Having achieved fame through the New York City High Line, James Corner has also changed the way people interact with city streets and skylines. Being lifted into the air on the High Line changes our perspective, lets us see in windows, and lets us take a break from the world below. He is a landscape architect and academic, balancing structured human creations with wild nature. Some of this work involves undoing what city planners, and the natural course of a city’s changes, have done before him. In Cleveland, Corner adjusted the town square from a busy traffic center to return it to the original 1796 idea of a public meeting area.

Jane Jacobs

As an activist, Jacobs protested, rioted, was arrested, wrote at Harvard, and moved to Canada. She lived a full life, and wrote The Death and Life of Great American Cities, a book which looks at how a city is made up of neighborhoods and people, not just streets and buildings. Jacobs argued for diversity as a key to safety and success. She pointed out that everyone in a neighborhood lives and acts the same, the streets would be empty at certain hours. If everyone shopped and thought the same, small businesses would never find customers. Her theories about mixed housing are visible in New York’s streets today, where 24hr corner store bodegas are the backbone of some neighborhoods.

Sharon Zukin

As a professor at Brooklyn College, Zukin thinks and writes about New York City. In her book The Cultures of Cities, she looks at urban spaces and whether public space is really open to the public.
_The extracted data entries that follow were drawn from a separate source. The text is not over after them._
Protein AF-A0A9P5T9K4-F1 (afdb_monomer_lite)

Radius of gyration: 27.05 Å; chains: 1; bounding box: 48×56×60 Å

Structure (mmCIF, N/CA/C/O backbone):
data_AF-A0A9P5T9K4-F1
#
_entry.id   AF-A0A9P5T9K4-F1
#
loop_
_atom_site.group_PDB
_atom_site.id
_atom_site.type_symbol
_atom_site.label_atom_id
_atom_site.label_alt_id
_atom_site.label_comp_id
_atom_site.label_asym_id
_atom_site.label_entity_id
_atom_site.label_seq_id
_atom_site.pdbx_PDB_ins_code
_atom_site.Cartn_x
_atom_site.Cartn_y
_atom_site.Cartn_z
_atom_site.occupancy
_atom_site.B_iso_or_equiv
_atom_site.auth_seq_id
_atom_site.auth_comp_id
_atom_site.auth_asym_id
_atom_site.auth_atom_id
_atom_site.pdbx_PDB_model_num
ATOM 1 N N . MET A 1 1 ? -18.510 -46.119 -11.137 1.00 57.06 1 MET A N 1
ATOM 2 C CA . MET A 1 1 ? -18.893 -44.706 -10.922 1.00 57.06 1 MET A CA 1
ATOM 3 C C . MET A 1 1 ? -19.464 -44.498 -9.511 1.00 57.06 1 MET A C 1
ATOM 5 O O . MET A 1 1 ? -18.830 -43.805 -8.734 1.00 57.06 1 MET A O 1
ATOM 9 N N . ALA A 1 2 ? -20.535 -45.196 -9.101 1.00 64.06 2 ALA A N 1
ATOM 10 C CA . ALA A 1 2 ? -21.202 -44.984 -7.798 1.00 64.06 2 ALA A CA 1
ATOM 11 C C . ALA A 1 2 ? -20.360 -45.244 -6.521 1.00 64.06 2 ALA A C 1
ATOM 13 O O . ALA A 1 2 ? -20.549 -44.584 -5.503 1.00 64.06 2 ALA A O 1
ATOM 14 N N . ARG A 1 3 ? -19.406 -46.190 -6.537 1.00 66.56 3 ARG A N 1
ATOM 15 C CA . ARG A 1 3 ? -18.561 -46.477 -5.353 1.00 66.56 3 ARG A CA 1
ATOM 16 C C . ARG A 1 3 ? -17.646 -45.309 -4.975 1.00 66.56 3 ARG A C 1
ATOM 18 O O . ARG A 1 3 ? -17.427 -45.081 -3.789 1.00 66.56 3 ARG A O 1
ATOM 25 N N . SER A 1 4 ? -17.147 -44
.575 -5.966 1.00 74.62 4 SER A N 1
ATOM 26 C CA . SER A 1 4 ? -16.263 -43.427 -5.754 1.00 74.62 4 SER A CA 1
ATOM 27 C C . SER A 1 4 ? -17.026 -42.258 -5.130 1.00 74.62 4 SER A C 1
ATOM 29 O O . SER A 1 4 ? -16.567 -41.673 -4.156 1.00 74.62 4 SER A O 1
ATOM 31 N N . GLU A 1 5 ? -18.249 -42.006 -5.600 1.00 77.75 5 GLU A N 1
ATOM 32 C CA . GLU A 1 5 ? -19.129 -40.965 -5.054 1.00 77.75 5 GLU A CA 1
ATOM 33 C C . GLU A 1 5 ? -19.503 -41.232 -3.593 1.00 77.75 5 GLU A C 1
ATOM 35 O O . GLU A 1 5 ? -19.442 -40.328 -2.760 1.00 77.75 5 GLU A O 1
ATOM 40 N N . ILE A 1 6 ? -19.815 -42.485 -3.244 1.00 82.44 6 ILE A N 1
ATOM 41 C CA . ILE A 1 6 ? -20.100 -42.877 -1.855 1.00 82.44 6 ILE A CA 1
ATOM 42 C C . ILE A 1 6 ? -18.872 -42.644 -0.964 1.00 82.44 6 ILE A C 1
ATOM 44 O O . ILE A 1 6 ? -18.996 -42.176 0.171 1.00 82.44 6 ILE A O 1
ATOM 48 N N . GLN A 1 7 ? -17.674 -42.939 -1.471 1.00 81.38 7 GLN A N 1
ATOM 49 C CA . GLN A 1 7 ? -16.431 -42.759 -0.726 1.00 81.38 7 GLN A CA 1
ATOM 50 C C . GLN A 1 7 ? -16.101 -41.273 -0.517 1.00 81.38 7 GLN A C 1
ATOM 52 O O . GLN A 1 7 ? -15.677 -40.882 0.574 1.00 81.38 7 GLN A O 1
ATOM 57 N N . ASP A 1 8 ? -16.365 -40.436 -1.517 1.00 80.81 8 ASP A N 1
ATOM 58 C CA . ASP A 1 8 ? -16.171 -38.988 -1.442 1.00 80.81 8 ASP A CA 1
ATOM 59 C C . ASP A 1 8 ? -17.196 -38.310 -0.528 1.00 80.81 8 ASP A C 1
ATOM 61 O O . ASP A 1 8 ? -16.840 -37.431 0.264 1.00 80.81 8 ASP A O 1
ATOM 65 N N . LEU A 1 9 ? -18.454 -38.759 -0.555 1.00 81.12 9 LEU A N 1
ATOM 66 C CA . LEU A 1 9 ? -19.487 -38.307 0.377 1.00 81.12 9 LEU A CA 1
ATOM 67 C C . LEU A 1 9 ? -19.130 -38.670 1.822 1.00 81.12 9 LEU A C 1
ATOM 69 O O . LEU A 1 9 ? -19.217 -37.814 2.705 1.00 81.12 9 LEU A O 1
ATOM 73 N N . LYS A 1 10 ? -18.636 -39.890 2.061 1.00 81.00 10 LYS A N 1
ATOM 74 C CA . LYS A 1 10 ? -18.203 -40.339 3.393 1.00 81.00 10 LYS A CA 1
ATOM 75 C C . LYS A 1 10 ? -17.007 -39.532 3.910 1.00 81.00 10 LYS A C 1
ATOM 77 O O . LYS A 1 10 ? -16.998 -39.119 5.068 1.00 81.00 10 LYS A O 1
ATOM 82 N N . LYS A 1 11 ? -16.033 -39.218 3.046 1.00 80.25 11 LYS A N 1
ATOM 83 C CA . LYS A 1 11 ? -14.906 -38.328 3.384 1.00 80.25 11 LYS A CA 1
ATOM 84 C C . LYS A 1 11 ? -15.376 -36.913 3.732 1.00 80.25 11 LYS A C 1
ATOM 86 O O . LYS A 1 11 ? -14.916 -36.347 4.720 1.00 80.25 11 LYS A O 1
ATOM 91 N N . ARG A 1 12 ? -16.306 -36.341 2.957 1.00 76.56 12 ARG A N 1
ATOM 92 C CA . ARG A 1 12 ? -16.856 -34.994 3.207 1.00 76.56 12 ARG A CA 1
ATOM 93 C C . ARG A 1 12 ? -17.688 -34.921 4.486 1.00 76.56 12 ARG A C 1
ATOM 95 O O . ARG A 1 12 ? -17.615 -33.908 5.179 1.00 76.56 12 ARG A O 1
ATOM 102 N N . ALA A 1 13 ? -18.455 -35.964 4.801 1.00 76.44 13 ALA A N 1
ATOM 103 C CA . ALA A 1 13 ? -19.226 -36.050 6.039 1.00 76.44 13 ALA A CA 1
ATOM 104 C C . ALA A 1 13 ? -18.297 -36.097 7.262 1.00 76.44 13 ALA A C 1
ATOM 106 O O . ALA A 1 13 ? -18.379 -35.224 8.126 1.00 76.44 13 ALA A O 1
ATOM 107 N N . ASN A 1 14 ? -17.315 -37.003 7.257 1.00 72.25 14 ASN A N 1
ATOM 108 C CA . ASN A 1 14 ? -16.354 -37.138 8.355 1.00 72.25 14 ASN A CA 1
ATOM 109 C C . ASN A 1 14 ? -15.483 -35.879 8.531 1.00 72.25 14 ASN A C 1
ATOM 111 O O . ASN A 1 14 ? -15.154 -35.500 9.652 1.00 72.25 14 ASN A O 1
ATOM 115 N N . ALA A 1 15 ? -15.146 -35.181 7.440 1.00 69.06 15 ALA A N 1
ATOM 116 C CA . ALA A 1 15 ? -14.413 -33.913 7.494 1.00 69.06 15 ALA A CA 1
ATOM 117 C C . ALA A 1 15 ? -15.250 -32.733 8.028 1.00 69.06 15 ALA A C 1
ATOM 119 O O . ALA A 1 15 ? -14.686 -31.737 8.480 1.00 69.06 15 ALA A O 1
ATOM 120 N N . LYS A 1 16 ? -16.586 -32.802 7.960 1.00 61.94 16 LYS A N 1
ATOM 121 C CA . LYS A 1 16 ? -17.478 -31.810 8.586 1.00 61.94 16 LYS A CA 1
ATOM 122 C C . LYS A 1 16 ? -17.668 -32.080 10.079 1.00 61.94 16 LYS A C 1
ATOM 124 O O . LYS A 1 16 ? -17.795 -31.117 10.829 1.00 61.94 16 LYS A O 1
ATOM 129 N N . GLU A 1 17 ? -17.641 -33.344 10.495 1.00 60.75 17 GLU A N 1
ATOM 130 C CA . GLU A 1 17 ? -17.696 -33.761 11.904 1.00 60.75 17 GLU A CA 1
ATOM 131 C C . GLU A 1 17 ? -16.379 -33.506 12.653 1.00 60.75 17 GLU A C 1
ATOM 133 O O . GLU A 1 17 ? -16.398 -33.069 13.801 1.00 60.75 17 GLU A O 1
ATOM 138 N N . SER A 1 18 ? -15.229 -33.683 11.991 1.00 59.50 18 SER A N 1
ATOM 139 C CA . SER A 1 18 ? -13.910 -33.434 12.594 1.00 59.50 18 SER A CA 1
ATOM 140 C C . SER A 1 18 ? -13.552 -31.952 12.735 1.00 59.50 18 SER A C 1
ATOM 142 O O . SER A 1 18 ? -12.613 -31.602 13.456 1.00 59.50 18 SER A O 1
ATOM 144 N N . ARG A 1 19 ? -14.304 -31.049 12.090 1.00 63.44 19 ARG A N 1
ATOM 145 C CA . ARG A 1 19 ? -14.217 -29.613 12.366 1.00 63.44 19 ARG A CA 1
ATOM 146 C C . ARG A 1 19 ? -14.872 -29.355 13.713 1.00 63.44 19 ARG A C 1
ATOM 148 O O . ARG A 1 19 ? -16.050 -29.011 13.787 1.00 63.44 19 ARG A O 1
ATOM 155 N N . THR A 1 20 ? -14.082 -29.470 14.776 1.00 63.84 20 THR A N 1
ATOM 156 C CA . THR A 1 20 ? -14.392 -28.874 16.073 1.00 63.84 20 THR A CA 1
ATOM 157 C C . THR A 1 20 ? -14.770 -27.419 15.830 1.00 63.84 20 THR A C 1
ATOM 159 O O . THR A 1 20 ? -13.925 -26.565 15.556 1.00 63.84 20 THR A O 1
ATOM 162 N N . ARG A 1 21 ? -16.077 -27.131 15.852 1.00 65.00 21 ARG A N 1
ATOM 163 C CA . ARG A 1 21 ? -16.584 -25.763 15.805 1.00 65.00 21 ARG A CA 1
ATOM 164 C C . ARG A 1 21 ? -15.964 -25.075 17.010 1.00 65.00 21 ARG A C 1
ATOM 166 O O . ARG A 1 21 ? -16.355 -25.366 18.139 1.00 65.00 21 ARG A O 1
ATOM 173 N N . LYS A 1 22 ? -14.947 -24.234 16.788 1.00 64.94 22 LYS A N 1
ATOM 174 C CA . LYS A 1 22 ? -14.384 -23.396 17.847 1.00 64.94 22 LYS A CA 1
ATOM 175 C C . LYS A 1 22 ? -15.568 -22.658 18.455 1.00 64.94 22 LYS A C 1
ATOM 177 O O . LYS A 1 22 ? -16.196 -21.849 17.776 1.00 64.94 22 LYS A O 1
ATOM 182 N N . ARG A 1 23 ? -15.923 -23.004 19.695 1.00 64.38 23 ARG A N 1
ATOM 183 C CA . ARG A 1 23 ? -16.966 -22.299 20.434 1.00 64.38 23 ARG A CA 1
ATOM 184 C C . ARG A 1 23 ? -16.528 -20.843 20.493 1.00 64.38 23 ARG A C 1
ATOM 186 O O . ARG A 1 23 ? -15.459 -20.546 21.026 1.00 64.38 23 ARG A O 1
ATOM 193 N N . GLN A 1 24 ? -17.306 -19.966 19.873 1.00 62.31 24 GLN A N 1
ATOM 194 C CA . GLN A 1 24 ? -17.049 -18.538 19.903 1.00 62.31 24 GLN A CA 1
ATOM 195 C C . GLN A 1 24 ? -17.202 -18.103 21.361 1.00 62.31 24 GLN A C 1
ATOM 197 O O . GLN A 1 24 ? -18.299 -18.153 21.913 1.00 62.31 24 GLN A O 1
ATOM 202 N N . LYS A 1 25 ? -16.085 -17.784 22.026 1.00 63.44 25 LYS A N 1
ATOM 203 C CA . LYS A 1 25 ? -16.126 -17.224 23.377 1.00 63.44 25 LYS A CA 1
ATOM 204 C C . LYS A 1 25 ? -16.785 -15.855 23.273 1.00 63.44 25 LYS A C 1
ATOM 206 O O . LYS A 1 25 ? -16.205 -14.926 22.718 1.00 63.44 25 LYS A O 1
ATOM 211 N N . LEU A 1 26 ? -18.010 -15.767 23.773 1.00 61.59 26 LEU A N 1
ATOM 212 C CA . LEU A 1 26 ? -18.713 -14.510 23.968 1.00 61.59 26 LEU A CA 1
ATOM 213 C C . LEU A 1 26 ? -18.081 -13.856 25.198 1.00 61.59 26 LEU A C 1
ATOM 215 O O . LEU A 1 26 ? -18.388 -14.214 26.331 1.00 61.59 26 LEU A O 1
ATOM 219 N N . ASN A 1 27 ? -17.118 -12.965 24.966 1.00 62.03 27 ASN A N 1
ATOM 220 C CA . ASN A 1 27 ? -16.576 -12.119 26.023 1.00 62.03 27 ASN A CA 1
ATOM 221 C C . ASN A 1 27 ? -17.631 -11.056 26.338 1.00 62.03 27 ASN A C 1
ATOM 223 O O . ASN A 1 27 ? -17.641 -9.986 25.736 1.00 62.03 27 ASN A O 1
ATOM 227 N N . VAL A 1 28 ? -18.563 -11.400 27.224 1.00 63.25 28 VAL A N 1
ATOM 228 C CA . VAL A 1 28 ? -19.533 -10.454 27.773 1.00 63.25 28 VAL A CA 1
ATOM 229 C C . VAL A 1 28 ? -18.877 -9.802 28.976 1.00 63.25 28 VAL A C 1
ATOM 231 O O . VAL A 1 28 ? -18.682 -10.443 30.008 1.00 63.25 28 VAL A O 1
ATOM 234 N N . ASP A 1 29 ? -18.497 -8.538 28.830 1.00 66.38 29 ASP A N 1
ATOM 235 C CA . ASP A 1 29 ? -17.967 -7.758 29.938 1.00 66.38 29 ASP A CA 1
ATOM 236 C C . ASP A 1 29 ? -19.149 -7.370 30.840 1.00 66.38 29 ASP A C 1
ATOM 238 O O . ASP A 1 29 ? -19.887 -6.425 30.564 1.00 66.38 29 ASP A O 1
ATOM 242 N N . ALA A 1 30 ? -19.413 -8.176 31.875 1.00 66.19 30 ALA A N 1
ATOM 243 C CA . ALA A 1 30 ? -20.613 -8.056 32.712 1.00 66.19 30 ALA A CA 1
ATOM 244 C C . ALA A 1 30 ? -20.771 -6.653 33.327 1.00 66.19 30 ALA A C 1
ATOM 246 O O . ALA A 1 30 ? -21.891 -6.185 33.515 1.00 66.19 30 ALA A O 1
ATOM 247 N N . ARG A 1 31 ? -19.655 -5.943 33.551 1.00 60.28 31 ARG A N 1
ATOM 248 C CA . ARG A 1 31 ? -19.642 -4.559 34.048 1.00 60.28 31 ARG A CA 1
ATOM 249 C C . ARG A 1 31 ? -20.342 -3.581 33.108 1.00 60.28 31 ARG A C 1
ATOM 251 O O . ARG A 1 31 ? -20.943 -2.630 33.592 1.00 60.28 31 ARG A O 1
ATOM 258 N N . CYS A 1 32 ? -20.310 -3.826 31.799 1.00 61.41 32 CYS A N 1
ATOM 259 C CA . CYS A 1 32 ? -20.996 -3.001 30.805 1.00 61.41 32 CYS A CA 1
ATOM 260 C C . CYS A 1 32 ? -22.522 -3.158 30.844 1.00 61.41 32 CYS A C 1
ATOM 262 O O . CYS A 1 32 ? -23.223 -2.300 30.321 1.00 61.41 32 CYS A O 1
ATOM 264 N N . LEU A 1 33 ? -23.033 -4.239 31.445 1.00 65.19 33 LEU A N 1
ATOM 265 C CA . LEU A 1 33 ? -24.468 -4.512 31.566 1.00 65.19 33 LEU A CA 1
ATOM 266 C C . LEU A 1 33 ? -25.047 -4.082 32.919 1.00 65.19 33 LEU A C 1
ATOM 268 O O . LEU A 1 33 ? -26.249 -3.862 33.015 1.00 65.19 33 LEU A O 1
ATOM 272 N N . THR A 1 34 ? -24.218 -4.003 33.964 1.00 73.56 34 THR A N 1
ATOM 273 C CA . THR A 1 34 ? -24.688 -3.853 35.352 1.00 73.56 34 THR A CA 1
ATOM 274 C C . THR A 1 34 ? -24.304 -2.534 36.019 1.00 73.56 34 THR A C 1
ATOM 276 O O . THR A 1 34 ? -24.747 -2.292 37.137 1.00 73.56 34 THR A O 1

She examines what culture influences a public space, and considers the role of the private-sector. Zukin also advocates for small businesses in New York versus chain stores, and considers how New York has changed over time and influenced the world by popularizing lofts that were once occupied by artists.

Donald Shoup

On the other coast, Shoup is Distinguished Research Professor in the Department of Urban Planning at UCLA. He also has a lively url for his personal website. His focus is on parking and the major social and economic toll that parking spaces can take on a city. He argues that everyone pays for parking, via increased costs in businesses, housing, and taxes. More importantly, money spent on parking removes funds from public transport, as well as bike and walking infrastructure. His attention to cars has shifted entire city plans from ‘minimum parking requirement’ to ‘maximum parking allowance’ for some developments.

Whether you agree or disagree with these influential planners, they each bring an important perspective on how we exist together in cities.